# LISTED RECORDS
════════════════════

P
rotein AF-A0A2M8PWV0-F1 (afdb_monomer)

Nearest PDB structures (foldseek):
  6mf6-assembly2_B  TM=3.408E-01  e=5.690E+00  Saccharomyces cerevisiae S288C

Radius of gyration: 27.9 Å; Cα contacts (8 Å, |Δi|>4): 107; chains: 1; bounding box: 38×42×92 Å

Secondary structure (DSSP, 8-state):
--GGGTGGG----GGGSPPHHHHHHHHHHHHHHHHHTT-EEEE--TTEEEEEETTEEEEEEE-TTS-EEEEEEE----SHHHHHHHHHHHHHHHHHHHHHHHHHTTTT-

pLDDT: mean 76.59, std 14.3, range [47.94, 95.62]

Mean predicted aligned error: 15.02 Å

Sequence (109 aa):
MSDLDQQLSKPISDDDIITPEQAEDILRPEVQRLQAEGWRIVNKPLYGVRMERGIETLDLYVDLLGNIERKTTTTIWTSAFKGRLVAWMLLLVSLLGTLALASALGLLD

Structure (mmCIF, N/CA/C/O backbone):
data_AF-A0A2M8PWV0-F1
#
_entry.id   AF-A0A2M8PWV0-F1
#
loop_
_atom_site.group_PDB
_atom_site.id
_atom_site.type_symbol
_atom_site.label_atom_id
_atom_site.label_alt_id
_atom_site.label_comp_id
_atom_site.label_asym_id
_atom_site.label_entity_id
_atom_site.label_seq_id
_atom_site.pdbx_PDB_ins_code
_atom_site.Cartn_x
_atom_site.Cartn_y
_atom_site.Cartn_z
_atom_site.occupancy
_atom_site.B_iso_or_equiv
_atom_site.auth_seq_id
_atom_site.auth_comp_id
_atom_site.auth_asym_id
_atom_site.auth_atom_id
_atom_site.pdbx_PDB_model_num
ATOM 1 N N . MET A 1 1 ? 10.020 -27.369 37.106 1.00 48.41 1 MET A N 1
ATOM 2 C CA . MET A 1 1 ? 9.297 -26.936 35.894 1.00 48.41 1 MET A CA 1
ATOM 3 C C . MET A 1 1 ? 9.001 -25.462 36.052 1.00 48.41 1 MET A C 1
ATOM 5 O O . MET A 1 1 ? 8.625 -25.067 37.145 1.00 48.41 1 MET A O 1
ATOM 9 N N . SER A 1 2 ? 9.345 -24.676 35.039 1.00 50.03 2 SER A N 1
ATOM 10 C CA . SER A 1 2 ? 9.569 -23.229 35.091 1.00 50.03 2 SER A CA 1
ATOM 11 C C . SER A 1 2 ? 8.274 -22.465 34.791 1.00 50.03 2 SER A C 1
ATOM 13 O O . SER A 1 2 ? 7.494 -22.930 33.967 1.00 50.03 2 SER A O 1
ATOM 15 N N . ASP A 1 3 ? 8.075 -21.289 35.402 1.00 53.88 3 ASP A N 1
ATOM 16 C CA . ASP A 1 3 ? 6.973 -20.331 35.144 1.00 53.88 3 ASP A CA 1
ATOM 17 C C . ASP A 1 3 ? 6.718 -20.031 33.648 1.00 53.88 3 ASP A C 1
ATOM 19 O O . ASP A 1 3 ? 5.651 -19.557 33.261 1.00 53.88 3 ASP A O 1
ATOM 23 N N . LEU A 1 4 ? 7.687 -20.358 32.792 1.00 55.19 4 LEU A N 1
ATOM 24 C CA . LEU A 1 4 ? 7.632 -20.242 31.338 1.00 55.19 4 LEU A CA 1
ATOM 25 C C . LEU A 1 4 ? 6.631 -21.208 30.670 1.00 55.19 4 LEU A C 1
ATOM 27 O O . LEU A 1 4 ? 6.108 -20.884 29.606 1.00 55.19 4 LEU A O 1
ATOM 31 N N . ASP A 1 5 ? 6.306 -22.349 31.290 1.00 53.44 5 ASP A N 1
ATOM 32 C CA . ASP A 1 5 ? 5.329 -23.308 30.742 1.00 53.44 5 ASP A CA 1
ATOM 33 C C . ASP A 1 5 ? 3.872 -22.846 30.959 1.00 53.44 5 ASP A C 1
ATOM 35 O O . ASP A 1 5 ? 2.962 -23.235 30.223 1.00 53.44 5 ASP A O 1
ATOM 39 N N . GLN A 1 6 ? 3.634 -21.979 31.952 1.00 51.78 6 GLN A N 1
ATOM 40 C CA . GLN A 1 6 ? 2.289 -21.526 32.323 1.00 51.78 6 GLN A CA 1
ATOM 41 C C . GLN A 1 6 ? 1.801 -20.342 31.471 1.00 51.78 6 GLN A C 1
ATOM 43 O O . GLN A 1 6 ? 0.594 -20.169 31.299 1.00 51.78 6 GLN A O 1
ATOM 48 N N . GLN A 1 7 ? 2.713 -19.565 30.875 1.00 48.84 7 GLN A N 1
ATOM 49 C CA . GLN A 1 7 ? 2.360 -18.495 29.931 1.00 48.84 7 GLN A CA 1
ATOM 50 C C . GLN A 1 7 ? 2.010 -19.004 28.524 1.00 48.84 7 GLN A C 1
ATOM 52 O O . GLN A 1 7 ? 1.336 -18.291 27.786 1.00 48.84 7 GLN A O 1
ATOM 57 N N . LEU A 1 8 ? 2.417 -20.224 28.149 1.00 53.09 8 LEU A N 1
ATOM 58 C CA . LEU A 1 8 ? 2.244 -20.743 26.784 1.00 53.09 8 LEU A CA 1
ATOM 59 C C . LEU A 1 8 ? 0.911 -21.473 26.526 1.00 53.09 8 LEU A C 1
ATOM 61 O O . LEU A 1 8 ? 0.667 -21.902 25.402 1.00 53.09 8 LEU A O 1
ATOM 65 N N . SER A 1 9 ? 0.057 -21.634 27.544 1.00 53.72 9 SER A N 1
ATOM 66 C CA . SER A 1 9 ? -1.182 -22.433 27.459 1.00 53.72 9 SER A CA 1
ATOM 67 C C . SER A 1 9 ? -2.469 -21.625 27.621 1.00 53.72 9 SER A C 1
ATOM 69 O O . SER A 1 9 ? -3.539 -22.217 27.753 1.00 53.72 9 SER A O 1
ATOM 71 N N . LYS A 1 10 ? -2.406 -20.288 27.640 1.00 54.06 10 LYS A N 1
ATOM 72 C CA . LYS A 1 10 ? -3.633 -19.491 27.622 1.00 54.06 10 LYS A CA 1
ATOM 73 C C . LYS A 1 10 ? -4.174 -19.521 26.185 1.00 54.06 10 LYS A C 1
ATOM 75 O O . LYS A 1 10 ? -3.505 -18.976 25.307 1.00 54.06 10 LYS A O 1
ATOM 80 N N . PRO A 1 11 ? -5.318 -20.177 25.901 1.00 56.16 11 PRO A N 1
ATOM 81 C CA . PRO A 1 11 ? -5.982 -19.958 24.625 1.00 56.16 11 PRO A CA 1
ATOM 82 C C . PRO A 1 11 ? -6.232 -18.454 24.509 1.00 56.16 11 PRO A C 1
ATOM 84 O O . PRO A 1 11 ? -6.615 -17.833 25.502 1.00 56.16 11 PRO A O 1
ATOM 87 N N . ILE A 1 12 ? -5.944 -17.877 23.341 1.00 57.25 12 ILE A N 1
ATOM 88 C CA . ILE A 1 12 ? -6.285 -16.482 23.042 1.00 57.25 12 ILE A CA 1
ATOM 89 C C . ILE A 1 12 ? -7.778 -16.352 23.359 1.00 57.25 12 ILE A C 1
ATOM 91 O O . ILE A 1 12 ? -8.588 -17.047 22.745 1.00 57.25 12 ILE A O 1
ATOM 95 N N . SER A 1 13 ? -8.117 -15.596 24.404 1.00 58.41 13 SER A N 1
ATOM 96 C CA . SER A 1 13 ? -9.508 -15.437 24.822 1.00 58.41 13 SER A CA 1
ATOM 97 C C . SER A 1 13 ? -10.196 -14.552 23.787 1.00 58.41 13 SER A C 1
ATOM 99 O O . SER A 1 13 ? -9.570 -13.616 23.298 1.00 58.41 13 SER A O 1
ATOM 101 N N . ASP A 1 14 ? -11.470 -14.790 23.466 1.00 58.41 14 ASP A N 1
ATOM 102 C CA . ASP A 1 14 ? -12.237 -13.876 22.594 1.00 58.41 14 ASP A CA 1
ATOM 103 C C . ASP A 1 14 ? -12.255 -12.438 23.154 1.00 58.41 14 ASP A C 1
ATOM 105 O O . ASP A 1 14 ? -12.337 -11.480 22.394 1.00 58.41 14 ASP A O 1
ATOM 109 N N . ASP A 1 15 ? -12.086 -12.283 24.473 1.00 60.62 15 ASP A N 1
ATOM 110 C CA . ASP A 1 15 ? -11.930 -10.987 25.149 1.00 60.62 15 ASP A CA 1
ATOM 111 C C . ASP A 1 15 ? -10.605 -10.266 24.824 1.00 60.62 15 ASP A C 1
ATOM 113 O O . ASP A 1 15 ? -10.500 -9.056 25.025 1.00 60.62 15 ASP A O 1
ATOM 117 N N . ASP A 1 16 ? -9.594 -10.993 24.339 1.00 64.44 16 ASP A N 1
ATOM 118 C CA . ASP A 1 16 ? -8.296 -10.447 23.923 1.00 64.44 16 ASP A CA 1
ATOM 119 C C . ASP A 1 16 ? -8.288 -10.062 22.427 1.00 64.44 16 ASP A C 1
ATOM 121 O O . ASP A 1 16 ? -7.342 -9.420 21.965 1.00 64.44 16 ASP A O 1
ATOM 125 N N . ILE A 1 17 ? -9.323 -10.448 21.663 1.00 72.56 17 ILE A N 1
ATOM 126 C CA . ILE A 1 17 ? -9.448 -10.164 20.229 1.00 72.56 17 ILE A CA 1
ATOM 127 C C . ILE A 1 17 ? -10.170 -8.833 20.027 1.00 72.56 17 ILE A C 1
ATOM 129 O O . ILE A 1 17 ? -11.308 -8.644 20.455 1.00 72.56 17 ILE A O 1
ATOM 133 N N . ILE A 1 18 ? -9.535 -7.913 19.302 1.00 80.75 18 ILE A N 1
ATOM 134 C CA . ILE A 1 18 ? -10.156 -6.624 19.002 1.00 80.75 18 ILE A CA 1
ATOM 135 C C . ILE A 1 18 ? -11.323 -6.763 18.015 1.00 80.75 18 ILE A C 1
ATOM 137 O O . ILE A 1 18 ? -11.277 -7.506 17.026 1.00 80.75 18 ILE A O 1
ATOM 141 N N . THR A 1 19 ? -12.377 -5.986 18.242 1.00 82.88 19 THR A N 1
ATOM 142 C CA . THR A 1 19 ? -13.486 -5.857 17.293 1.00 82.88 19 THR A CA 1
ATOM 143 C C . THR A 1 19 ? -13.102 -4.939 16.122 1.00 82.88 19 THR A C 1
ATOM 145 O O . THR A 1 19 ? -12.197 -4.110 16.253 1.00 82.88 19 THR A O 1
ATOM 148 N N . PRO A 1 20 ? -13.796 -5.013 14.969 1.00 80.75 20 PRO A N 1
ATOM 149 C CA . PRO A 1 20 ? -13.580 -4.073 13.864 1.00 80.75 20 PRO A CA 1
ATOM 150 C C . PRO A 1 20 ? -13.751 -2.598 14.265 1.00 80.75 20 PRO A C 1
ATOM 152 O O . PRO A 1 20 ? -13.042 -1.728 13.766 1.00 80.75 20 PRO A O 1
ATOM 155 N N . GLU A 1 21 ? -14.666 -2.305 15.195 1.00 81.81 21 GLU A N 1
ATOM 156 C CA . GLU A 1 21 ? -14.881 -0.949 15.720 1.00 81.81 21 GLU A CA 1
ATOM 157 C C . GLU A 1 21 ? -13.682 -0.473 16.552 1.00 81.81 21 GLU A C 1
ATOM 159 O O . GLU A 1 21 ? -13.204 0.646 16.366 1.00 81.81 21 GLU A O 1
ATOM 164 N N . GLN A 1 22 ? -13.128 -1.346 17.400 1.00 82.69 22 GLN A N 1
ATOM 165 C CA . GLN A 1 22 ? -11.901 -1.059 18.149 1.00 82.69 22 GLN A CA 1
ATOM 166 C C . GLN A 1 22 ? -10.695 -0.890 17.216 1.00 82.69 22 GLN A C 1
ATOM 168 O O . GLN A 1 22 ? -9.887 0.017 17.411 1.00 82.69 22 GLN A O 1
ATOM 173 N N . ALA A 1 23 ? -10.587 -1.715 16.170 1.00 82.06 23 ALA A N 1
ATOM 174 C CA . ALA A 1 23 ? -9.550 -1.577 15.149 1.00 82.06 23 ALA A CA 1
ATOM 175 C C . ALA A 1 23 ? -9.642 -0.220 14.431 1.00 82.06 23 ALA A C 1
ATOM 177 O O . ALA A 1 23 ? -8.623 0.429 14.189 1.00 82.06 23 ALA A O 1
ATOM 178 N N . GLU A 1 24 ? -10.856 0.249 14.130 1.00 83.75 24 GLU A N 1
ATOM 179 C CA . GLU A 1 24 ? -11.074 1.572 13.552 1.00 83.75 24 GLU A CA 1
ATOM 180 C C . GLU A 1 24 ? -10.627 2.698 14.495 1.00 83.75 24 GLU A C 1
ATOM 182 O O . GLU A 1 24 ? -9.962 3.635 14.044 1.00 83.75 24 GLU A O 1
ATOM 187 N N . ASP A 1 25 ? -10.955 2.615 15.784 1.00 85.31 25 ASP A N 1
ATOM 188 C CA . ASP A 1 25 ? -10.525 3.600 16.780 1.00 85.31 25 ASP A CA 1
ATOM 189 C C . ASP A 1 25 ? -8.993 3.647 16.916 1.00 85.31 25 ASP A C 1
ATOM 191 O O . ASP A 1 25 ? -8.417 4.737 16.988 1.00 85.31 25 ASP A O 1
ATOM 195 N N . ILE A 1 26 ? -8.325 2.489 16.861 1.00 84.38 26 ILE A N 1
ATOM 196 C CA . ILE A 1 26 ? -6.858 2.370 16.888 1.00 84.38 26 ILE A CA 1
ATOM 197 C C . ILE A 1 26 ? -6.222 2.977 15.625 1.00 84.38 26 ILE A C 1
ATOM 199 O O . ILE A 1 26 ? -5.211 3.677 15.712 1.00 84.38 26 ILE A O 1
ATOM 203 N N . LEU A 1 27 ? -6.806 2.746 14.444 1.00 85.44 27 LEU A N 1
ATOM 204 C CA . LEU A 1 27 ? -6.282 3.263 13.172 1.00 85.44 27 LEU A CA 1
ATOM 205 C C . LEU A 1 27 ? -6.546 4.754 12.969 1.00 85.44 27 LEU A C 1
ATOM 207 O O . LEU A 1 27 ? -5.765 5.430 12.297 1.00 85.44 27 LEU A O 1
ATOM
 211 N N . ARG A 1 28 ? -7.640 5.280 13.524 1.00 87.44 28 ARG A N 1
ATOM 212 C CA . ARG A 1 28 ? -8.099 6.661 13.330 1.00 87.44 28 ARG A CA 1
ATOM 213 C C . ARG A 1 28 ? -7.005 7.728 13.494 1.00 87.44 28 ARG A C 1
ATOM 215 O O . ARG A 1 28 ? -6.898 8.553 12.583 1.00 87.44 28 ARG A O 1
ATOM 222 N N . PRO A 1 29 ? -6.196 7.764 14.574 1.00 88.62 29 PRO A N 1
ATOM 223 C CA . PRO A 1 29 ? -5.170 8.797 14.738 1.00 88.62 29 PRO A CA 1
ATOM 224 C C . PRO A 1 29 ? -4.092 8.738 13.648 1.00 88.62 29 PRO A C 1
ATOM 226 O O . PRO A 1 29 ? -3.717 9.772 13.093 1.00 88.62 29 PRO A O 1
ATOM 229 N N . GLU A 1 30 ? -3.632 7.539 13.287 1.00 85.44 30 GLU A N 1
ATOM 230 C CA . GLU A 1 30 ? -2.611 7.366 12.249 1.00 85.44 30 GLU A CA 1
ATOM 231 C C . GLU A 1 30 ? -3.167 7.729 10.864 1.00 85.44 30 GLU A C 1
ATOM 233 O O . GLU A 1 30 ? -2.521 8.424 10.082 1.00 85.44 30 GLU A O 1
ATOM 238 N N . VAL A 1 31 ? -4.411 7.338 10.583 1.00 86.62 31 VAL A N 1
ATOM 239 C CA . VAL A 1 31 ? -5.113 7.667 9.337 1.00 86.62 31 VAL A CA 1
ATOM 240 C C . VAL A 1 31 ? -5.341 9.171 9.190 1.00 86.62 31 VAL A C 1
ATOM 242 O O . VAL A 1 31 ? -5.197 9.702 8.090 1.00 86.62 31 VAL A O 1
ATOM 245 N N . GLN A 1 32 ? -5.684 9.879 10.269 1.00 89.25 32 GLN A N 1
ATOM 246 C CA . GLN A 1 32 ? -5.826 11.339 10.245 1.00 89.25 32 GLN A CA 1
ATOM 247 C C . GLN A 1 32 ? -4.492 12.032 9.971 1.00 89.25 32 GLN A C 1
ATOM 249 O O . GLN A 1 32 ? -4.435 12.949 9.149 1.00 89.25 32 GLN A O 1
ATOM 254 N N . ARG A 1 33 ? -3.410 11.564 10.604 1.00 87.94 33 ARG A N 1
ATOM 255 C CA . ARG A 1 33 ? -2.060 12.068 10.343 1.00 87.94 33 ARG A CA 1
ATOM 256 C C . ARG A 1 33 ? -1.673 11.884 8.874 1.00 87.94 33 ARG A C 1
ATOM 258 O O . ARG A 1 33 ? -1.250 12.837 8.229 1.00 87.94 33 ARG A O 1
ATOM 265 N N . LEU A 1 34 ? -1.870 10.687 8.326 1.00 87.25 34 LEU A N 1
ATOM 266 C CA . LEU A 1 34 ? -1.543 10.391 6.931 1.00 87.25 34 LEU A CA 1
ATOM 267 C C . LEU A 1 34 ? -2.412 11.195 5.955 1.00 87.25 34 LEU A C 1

════════════════════

# REQUIRED WORK
Print out, without change, each line from the line holding "ATOM 255 C CA" to the final line of the material.

# RESPONSE AREA
ATOM 255 C CA . ARG A 1 33 ? -2.060 12.068 10.343 1.00 87.94 33 ARG A CA 1
ATOM 256 C C . ARG A 1 33 ? -1.673 11.884 8.874 1.00 87.94 33 ARG A C 1
ATOM 258 O O . ARG A 1 33 ? -1.250 12.837 8.229 1.00 87.94 33 ARG A O 1
ATOM 265 N N . LEU A 1 34 ? -1.870 10.687 8.326 1.00 87.25 34 LEU A N 1
ATOM 266 C CA . LEU A 1 34 ? -1.543 10.391 6.931 1.00 87.25 34 LEU A CA 1
ATOM 267 C C . LEU A 1 34 ? -2.412 11.195 5.955 1.00 87.25 34 LEU A C 1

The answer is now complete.